Here's just a brief glimpse:

"Good God! what horror and destruction. Its impossible for me to describe or you to form any idea of it. It seemed as if a total dissolution of nature was taking place. The roaring of the sea and wind, fiery meteors flying about it in the air, the prodigious glare of almost perpetual lightning, the crash of the falling houses, and the ear-piercing shrieks of the distressed, were sufficient to strike astonishment into Angels"


"Look around thee and shudder at the view. See desolation and ruin where’er thou turnest thine eye! See thy fellow-creatures pale and lifeless; their bodies mangled, their souls snatched into eternity, unexpecting. Alas! perhaps unprepared! Hark the bitter groans of distress. See sickness and infirmities exposed to the inclemencies of wind and water! See tender infancy pinched with hunger and hanging on the mothers knee for food! See the unhappy mothers anxiety. Her poverty denies relief, her breast heaves with pangs of maternal pity, her heart is bursting, the tears gush down her cheeks. Oh sights of woe! Oh distress unspeakable! My heart bleeds, but I have no power to solace! "

Alexander lived through plenty of horrors; abandoned by his dad, his mom died of the same sickness that afflicted both of them, but Alex survived then "moved in with his cousin, but his cousin committed suicide." One can see how he "imagined death so much it felt like a memory." 

"I wrote my way out of hell," he explains, as his pride swelled and inflated to greek tragedy proportion, proclaiming in a howl: "When my prayers to God were met with indifference, I picked up a pen, I wrote my own deliverance."

Well, Icarus flew too close to the sun, and when he tried to write his way out again with blunt honesty after caught in a sex scandal, the community wasn't ready to rejoice in the same manner.
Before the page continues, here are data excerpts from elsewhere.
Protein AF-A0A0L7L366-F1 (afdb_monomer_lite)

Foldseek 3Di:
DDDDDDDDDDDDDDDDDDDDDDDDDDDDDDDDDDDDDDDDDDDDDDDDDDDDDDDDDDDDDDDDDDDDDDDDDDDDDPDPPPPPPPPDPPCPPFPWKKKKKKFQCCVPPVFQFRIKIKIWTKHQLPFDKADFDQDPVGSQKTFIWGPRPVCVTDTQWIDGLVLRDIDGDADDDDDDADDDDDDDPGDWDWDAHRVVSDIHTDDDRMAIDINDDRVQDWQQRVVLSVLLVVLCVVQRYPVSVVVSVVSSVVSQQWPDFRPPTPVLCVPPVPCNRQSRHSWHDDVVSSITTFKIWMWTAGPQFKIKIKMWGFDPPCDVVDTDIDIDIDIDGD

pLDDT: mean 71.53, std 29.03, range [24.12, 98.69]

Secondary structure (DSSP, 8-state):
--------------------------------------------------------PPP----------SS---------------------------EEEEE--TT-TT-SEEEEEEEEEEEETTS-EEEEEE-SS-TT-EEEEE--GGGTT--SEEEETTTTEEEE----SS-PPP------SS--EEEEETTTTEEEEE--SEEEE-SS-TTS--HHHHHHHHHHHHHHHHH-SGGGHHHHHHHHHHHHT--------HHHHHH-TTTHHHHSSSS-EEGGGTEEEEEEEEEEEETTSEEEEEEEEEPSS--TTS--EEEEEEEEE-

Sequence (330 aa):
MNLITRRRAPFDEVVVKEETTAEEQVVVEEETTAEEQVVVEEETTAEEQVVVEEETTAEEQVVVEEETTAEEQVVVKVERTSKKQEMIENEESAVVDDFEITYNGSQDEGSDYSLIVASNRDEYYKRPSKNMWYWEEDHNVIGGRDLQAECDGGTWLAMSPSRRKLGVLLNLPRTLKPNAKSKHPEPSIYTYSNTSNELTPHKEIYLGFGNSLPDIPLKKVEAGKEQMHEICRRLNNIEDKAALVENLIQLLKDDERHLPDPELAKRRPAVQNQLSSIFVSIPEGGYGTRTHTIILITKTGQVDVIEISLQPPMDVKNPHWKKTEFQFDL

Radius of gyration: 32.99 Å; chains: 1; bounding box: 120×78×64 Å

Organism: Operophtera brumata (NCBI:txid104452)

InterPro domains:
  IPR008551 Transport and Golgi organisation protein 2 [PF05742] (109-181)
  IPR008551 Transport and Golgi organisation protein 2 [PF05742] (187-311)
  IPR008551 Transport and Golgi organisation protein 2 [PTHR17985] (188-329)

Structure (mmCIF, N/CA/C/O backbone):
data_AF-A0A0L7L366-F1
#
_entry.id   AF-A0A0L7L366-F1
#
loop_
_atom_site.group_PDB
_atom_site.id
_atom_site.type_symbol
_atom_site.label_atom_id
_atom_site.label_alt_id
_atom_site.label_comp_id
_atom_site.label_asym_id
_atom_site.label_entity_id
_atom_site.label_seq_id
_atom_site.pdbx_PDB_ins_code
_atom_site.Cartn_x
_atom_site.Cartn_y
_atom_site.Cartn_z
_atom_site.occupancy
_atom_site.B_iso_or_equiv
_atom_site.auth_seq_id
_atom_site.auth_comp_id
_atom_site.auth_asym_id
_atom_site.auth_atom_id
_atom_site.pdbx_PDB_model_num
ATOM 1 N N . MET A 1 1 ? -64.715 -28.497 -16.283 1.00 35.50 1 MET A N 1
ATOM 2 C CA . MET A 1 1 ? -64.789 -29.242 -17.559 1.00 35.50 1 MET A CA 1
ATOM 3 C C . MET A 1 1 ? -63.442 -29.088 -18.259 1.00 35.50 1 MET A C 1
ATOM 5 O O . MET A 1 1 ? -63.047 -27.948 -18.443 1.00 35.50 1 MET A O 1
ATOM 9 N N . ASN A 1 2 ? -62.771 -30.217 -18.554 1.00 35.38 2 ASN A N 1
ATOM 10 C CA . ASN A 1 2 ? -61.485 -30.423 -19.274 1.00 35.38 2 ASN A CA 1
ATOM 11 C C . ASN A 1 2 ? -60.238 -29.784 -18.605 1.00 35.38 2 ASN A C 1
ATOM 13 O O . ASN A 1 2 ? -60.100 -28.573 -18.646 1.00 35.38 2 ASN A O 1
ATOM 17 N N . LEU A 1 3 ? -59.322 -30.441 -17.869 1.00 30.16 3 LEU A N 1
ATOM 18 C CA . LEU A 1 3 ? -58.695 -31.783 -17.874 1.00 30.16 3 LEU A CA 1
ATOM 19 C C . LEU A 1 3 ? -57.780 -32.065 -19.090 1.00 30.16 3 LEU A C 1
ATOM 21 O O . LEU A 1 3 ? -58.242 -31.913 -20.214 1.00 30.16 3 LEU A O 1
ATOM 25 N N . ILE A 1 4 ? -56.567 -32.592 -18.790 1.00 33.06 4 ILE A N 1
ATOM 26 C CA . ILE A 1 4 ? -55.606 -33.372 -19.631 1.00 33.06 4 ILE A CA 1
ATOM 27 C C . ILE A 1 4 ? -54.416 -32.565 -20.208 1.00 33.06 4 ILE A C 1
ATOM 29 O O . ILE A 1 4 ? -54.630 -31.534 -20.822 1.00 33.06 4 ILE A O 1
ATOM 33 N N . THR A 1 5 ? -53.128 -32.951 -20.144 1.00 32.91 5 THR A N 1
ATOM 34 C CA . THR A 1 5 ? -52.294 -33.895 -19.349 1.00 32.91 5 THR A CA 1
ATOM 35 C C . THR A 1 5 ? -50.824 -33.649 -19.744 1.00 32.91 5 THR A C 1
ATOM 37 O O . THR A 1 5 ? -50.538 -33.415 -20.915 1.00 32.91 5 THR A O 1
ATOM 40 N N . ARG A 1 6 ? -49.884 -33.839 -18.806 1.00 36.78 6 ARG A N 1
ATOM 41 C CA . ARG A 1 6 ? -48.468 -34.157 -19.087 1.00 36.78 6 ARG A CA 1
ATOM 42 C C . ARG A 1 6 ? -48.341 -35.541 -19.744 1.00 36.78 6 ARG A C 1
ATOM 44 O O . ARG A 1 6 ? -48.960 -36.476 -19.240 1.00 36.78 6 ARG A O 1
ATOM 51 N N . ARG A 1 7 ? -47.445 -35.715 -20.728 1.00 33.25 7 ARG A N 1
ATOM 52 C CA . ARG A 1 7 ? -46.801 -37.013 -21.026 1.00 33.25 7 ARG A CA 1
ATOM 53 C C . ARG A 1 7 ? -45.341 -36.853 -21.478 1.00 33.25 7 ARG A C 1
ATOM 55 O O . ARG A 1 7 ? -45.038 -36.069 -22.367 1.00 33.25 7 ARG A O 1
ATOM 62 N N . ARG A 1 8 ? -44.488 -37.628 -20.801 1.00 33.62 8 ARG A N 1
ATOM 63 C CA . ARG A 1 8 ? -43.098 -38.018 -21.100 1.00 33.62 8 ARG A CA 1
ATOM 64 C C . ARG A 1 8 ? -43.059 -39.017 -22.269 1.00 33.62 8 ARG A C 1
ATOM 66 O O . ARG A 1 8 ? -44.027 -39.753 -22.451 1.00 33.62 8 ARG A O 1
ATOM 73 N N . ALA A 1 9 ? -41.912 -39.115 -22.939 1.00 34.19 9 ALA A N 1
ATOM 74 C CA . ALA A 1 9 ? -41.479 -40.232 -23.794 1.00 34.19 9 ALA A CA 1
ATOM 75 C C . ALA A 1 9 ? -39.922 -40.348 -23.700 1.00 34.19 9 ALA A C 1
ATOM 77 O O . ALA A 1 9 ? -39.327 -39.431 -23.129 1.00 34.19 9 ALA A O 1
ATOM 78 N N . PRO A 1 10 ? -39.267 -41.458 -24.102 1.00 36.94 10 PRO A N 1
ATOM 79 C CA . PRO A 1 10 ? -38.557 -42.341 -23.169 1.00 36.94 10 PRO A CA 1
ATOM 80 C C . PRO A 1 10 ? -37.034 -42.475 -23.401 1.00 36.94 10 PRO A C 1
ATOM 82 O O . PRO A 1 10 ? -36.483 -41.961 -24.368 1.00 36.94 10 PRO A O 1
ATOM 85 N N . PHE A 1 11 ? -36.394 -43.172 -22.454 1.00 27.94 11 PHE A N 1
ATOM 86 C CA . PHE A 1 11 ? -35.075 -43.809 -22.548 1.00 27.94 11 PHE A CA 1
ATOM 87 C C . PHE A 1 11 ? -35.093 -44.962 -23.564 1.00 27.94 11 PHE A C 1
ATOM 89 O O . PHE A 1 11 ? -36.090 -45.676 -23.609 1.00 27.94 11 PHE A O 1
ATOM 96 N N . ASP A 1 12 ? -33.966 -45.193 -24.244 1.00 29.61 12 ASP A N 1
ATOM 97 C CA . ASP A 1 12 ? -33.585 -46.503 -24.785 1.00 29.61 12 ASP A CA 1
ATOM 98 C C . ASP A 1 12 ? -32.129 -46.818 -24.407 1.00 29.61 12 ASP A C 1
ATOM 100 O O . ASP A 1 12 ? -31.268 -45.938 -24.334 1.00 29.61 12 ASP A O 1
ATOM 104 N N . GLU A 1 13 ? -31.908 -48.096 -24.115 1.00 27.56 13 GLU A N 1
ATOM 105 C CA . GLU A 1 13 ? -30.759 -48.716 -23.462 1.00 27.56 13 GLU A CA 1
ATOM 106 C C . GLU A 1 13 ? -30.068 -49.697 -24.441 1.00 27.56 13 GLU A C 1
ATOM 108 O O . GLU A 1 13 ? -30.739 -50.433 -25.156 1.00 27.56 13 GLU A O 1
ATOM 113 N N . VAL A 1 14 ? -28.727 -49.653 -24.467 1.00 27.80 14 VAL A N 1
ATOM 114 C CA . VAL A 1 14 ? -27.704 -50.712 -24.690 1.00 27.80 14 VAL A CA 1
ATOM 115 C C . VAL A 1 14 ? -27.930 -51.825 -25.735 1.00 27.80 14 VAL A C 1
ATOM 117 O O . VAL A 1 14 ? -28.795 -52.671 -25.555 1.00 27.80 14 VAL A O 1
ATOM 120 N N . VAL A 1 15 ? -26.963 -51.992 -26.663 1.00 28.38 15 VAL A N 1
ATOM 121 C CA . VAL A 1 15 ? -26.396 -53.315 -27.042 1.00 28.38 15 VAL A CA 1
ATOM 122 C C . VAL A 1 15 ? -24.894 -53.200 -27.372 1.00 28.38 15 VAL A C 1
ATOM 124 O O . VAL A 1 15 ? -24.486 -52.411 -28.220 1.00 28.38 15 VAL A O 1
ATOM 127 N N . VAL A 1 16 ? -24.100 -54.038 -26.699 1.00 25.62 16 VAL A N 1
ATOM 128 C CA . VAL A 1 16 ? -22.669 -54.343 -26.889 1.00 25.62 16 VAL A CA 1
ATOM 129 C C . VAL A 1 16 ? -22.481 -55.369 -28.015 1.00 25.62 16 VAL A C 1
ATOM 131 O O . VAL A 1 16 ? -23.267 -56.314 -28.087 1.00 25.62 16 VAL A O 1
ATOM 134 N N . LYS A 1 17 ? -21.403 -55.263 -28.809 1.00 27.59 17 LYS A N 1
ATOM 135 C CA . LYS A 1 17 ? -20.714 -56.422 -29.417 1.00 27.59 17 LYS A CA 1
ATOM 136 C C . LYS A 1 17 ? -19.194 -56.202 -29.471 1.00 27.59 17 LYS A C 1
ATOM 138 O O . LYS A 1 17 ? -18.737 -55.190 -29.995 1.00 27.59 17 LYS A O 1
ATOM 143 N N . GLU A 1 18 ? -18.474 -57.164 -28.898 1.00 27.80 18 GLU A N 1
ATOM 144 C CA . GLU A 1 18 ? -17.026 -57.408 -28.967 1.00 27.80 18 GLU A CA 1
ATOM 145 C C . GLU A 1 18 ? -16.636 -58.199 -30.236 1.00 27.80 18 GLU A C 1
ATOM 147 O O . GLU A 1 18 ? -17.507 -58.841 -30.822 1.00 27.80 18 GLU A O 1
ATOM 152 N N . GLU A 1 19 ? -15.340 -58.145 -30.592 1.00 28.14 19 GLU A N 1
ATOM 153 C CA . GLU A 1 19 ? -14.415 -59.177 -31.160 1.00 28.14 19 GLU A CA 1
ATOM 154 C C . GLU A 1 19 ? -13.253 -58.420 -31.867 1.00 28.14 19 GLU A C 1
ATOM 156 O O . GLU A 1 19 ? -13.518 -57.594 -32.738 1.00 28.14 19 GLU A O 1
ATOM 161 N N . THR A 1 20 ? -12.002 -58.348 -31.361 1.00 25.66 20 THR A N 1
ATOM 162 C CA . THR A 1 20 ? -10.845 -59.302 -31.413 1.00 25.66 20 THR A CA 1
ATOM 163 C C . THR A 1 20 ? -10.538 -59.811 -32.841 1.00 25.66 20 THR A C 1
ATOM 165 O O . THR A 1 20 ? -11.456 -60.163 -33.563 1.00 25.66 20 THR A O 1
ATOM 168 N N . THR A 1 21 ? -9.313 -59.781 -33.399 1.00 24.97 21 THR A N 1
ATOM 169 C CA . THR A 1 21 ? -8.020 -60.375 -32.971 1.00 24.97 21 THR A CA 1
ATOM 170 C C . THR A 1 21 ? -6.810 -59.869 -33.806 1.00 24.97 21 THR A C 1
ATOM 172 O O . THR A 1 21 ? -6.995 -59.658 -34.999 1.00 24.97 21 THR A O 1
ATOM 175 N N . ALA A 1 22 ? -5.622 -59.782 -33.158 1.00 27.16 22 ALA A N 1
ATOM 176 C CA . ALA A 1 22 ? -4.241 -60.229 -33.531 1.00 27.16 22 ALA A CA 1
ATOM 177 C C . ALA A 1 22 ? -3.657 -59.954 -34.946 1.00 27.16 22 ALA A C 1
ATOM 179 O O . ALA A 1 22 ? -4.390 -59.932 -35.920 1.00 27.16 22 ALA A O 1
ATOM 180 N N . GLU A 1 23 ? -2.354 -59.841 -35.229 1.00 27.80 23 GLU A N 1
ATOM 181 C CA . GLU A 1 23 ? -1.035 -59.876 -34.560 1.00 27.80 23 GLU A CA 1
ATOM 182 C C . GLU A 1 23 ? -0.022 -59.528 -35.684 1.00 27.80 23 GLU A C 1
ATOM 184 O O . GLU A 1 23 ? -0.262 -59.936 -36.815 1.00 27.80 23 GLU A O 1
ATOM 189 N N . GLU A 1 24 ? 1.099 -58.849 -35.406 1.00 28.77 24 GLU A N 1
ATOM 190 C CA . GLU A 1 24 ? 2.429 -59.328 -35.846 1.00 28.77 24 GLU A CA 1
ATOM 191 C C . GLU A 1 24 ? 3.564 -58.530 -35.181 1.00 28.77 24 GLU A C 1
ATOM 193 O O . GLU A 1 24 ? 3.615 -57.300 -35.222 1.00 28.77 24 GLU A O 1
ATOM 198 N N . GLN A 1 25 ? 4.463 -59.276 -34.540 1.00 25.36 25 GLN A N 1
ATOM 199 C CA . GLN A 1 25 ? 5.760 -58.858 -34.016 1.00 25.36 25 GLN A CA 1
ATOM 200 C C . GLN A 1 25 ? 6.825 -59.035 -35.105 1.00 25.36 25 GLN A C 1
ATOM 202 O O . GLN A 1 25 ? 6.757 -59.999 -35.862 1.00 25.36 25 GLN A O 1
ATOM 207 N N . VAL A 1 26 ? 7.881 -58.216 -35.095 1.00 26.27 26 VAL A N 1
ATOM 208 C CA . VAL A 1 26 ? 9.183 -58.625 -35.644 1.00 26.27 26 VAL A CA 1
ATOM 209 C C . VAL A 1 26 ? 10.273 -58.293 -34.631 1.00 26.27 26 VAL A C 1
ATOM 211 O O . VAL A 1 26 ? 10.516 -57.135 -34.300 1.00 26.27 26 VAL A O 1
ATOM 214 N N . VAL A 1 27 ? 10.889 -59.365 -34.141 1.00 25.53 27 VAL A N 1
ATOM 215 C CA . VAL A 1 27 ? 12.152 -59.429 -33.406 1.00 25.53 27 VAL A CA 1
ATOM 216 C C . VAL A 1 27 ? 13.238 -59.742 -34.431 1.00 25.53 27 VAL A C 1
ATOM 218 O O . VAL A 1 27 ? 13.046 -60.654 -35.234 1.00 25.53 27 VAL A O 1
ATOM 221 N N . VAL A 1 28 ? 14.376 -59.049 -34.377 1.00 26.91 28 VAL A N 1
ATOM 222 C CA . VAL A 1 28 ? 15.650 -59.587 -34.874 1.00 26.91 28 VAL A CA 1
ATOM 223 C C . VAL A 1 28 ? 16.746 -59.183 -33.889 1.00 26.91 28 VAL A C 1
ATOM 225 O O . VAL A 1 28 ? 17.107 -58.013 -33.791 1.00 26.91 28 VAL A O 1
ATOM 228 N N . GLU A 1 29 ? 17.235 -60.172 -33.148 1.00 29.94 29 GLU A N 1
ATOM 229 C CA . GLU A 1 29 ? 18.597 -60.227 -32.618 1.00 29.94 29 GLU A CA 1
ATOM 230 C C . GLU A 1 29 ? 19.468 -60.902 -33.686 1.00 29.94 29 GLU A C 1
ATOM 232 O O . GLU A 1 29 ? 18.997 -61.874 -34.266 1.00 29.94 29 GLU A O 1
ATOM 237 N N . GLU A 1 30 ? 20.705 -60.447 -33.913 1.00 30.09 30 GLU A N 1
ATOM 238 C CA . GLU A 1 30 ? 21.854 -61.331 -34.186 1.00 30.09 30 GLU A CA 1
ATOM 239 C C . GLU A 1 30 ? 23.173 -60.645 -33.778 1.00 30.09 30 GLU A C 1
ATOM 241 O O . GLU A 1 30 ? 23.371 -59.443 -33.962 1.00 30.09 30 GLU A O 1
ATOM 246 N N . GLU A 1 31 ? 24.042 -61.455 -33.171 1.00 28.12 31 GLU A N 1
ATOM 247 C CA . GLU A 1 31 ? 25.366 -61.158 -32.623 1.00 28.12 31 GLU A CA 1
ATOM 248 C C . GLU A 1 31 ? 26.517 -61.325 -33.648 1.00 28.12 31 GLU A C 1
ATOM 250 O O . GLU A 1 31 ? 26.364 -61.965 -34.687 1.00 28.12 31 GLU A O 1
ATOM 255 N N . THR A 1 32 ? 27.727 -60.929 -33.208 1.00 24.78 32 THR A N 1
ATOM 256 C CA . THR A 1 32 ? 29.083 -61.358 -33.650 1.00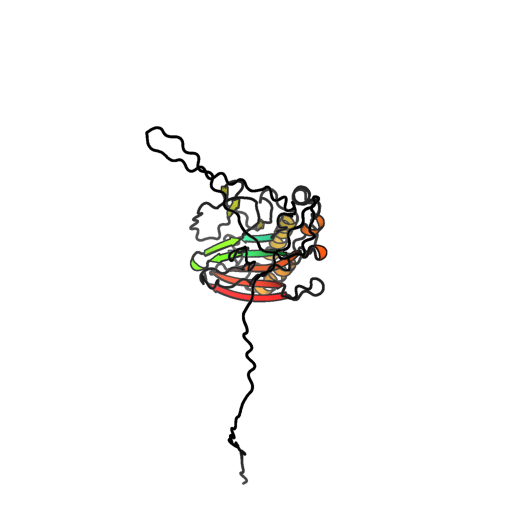 24.78 32 THR A CA 1
ATOM 257 C C . THR A 1 32 ? 29.613 -60.694 -34.940 1.00 24.78 32 THR A C 1
ATOM 259 O O . THR A 1 32 ? 28.839 -60.334 -35.810 1.00 24.78 32 THR A O 1
ATOM 262 N N . THR A 1 33 ? 30.899 -60.381 -35.156 1.00 25.73 33 THR A N 1
ATOM 263 C CA . THR A 1 33 ? 32.204 -60.920 -34.716 1.00 25.73 33 THR A CA 1
ATOM 264 C C . THR A 1 33 ? 33.299 -59.835 -34.763 1.00 25.73 33 THR A C 1
ATOM 266 O O . THR A 1 33 ? 33.187 -58.852 -35.492 1.00 25.73 33 THR A O 1
ATOM 269 N N . ALA A 1 34 ? 34.380 -60.065 -34.015 1.00 27.31 34 ALA A N 1
ATOM 270 C CA . ALA A 1 34 ? 35.606 -59.272 -33.969 1.00 27.31 34 ALA A CA 1
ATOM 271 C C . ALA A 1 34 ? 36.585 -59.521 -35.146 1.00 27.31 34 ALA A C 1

His opponents danced with glee "Never gonna be president now."

*I'd be remiss if I didn't mention the other elements that make the musical so special. 

Hamilton rewrites the narrative of our history to reflect the kind of country we live in today, with its inclusiveness and representation of minorities and people of color. It shows the founding fathers with all of their noble intentions, fatal flaws and foibles, delivered in a hip-hoppy music, with wit and wisdom. So often the lyrics cite actual, historical quotes mixed in with its colloquialism. It rewrites the narrative to include those who currently live within its unfinished symphony, and allows so many to feel part of our country who before only saw a bunch of white dudes. (and lets not forget, Woman in the sequel! 'Work'

Its delivery has reached an audience and taught our history in ways no other medium could. My daughter is in 6th grade and has President Washington's farewell speech memorized. She can describe the significance and unique precedence of transitions of power when he stepped down. These are concepts usually reserved for High School AP history. 

All of this is explained in numerous essays written with much more eloquence than I've managed here, but no time to rewrite. I'm off to play the Hamilton lottery looking for tickets to tomorrow's performance. There are a million things I haven't done, but just you wait, just you wait.

Nothing excites an obsessed man as much as a play about an obsessed man.